((

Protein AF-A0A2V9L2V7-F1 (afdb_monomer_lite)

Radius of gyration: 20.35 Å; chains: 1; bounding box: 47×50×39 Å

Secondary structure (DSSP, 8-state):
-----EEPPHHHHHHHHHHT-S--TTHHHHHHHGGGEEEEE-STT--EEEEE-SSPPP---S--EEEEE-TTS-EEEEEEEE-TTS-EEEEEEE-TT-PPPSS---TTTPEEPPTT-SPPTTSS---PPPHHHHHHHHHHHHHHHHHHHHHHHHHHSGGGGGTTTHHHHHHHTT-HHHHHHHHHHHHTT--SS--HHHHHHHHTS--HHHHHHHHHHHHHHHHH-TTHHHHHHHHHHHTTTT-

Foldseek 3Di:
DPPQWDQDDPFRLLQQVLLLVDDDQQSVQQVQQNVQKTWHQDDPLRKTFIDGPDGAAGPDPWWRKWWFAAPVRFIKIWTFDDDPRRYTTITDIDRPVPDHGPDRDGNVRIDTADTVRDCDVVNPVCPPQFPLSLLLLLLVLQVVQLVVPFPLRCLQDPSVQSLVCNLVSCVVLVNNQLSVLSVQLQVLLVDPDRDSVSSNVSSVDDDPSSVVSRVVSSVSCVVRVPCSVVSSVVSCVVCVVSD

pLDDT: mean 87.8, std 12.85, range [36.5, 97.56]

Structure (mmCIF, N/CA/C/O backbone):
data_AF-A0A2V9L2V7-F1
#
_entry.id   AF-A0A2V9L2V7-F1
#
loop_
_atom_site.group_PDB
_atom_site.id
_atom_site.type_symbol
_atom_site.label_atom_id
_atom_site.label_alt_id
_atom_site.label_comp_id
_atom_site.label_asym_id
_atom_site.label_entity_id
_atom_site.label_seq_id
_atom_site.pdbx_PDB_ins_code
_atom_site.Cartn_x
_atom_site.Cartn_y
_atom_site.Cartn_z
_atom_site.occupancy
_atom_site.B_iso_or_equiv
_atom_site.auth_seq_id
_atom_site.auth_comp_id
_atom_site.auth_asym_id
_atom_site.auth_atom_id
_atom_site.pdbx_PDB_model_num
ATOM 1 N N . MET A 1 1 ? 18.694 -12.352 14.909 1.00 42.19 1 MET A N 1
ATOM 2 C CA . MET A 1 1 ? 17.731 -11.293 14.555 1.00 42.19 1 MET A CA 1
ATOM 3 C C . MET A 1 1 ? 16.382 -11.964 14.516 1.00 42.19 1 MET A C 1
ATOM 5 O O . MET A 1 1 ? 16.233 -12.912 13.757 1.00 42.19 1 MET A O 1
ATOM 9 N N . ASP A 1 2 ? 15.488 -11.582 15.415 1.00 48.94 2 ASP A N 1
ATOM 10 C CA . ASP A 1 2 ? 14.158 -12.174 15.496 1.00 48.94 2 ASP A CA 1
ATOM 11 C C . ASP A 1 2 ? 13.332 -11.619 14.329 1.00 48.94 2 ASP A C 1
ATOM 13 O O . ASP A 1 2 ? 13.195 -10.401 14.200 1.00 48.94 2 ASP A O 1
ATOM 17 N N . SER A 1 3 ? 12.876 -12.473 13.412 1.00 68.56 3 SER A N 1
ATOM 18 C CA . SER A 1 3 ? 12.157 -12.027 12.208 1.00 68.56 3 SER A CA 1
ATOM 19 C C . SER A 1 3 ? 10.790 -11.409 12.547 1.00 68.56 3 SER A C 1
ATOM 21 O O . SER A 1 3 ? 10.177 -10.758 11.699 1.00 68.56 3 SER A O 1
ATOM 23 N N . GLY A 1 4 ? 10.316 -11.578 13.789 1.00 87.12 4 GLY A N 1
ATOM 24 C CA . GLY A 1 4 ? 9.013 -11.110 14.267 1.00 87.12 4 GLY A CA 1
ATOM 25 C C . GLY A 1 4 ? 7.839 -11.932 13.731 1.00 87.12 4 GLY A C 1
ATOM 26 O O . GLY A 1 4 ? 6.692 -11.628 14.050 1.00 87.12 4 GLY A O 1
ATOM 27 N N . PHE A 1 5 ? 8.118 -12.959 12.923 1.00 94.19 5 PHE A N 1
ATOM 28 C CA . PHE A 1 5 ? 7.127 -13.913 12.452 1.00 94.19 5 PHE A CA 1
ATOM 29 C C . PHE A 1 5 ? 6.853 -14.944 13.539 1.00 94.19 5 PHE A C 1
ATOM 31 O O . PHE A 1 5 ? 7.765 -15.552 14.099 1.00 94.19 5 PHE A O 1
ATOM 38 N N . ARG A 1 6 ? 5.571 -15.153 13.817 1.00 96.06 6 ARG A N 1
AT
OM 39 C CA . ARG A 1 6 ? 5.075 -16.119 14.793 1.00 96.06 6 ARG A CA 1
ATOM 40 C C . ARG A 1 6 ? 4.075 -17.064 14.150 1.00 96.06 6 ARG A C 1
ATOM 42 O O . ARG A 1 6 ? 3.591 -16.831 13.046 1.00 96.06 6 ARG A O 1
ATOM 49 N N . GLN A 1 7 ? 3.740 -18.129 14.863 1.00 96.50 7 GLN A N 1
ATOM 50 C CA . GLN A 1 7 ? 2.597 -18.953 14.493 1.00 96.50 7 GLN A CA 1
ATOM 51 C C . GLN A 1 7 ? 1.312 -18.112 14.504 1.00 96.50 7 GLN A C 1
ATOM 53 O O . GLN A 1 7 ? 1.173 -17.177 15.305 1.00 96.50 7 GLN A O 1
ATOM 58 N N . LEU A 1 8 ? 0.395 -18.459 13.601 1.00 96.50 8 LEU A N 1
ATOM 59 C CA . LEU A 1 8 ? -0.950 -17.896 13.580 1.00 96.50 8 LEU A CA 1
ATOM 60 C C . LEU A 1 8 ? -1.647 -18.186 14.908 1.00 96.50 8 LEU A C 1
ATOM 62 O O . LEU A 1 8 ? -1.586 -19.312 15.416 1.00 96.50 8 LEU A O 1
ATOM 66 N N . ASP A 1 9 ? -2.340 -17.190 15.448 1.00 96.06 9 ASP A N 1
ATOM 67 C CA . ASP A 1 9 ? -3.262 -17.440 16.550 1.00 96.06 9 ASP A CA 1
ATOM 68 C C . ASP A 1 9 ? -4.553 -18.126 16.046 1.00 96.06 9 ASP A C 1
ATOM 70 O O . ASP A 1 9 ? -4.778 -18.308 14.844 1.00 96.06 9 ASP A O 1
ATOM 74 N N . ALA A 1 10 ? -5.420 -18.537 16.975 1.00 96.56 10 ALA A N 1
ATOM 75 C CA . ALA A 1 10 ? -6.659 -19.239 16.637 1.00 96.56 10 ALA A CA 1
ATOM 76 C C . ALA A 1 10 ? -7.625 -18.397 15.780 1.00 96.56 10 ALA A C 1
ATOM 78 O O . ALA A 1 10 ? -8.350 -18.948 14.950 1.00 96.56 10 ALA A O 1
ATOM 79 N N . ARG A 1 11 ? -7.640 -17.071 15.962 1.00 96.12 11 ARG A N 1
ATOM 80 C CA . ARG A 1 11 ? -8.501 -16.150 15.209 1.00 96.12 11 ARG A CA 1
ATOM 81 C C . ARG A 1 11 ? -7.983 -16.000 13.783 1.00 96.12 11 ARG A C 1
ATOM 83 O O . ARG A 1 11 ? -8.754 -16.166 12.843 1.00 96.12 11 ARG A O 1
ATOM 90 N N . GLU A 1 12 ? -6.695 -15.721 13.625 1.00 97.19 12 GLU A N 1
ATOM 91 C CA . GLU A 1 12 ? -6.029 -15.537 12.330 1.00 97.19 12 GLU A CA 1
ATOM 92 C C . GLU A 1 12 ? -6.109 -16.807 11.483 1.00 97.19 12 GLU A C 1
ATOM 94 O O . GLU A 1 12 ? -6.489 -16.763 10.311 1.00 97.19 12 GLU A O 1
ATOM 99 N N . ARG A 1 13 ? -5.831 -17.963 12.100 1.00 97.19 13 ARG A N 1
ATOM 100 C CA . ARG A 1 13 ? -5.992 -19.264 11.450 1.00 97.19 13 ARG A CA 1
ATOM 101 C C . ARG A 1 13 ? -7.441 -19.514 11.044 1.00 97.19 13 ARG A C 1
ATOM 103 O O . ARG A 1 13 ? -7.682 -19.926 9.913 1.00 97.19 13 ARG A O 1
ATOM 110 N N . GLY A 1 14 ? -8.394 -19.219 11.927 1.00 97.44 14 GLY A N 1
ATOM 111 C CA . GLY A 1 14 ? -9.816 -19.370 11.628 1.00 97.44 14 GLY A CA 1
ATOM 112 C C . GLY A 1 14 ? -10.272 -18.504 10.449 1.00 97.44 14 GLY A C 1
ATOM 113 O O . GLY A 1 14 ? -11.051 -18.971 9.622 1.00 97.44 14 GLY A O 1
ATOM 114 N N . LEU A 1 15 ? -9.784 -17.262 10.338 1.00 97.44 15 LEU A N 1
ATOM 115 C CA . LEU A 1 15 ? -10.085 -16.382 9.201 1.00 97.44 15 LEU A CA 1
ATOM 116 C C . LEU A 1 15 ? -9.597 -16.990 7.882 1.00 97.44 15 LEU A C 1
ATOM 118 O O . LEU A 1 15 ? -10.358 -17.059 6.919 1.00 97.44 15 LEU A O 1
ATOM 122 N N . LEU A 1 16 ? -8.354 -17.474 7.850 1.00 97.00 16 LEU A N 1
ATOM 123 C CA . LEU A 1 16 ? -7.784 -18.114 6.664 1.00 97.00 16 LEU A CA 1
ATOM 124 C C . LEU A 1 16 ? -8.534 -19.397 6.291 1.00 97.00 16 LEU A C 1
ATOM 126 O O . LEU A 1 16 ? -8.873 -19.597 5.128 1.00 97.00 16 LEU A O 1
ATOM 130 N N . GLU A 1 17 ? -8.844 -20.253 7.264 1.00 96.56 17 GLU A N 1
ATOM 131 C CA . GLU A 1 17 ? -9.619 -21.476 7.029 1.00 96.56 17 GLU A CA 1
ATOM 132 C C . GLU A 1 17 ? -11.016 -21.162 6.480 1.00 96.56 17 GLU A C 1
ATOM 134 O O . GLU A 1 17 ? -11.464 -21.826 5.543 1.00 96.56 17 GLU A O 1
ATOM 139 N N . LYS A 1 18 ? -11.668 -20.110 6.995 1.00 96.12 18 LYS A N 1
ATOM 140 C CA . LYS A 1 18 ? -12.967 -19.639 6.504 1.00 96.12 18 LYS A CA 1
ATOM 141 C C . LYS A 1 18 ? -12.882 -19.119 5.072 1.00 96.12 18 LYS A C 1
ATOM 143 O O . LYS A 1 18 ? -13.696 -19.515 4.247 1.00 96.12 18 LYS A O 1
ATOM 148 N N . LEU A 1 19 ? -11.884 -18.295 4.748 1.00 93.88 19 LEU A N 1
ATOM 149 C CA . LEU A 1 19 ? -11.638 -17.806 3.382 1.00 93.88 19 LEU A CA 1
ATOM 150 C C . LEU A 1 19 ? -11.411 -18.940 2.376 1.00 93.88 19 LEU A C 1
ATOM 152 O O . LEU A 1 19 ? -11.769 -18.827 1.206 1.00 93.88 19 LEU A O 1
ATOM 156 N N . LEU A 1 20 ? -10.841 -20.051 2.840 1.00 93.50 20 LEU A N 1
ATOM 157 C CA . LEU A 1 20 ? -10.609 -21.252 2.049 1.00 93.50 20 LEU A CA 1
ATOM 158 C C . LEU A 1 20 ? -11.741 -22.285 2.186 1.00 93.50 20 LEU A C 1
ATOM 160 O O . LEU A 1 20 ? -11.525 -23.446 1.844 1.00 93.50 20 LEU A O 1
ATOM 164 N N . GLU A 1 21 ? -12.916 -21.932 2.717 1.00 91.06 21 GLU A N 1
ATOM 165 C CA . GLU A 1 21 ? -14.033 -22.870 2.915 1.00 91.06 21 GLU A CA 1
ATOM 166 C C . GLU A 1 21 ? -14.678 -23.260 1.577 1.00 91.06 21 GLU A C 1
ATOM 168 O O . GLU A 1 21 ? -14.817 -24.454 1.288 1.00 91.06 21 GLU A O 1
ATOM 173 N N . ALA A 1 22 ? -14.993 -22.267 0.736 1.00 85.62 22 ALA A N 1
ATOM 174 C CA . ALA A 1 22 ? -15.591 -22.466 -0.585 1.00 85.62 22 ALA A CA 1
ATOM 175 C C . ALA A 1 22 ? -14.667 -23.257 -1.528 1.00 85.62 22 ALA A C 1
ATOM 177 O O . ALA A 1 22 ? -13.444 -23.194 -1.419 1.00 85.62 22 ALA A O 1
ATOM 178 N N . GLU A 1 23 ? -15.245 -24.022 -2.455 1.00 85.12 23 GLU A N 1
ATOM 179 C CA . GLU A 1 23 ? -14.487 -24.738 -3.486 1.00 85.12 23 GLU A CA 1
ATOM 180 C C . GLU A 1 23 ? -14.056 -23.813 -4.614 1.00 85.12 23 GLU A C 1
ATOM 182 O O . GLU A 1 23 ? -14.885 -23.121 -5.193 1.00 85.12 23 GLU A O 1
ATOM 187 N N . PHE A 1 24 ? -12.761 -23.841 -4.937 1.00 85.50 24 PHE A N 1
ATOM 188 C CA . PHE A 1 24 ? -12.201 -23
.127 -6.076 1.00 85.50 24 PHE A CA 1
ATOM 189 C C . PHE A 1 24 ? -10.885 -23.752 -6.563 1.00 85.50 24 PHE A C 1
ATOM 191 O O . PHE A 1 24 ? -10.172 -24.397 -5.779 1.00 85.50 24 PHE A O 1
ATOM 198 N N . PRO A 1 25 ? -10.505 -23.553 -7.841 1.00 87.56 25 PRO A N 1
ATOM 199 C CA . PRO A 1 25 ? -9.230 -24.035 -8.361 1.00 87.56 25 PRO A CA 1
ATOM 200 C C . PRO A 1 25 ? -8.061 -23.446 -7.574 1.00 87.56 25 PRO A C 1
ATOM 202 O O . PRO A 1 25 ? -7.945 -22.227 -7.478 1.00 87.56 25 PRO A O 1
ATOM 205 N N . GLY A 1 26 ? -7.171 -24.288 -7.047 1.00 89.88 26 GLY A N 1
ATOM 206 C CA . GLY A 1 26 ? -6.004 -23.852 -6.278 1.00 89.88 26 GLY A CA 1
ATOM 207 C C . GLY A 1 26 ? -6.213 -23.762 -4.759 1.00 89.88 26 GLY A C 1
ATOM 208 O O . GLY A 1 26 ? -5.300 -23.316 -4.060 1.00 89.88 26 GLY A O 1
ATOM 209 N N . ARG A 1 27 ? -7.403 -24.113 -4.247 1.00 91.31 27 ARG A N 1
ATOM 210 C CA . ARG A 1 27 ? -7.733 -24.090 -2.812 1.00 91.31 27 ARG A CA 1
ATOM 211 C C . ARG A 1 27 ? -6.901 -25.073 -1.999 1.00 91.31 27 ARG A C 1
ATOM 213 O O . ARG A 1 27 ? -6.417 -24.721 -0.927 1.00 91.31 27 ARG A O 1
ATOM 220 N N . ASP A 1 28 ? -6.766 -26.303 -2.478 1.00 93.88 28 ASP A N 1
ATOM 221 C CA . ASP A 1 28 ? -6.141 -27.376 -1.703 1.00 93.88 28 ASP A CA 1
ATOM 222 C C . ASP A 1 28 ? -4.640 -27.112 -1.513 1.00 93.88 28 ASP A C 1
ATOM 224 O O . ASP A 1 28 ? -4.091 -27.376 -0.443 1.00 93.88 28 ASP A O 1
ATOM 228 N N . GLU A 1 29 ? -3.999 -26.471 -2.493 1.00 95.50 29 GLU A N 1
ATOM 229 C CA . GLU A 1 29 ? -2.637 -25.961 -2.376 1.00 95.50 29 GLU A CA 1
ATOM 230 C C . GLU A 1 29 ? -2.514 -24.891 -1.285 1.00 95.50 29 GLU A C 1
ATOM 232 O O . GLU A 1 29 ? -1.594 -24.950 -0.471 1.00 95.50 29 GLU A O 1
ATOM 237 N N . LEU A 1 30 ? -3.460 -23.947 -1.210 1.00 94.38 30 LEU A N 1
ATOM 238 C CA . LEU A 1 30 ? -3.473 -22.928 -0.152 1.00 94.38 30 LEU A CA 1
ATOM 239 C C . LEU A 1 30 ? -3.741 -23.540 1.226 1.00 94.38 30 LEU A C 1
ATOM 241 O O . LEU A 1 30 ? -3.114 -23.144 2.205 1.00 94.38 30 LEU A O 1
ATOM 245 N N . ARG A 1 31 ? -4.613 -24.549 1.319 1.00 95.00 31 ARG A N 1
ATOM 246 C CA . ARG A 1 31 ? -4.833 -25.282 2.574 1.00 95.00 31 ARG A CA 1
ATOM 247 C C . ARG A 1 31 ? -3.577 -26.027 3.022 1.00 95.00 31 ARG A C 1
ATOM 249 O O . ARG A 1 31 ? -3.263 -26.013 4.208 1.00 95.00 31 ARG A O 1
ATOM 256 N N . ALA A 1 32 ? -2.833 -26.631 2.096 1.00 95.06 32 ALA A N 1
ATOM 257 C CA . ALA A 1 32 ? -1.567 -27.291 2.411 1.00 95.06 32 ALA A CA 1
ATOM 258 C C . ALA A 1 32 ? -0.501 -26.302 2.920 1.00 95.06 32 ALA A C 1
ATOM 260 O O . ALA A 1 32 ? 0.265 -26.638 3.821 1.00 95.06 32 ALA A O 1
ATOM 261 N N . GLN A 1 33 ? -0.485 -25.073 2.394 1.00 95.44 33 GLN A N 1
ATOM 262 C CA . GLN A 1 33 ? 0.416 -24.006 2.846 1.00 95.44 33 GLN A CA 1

))

#### WHAT TO PRODUCE
Using only the listing above, restate exactly the lines from the line containing "ATOM 92 C C" through the line containing "ATOM 110 N N", both included.

#### REPLY TO THE TASK
ATOM 92 C C . GLU A 1 12 ? -6.109 -16.807 11.483 1.00 97.19 12 GLU A C 1
ATOM 94 O O . GLU A 1 12 ? -6.489 -16.763 10.311 1.00 97.19 12 GLU A O 1
ATOM 99 N N . ARG A 1 13 ? -5.831 -17.963 12.100 1.00 97.19 13 ARG A N 1
ATOM 100 C CA . ARG A 1 13 ? -5.992 -19.264 11.450 1.00 97.19 13 ARG A CA 1
ATOM 101 C C . ARG A 1 13 ? -7.441 -19.514 11.044 1.00 97.19 13 ARG A C 1
ATOM 103 O O . ARG A 1 13 ? -7.682 -19.926 9.913 1.00 97.19 13 ARG A O 1
ATOM 110 N N . GLY A 1 14 ? -8.394 -19.219 11.927 1.00 97.44 14 GLY A N 1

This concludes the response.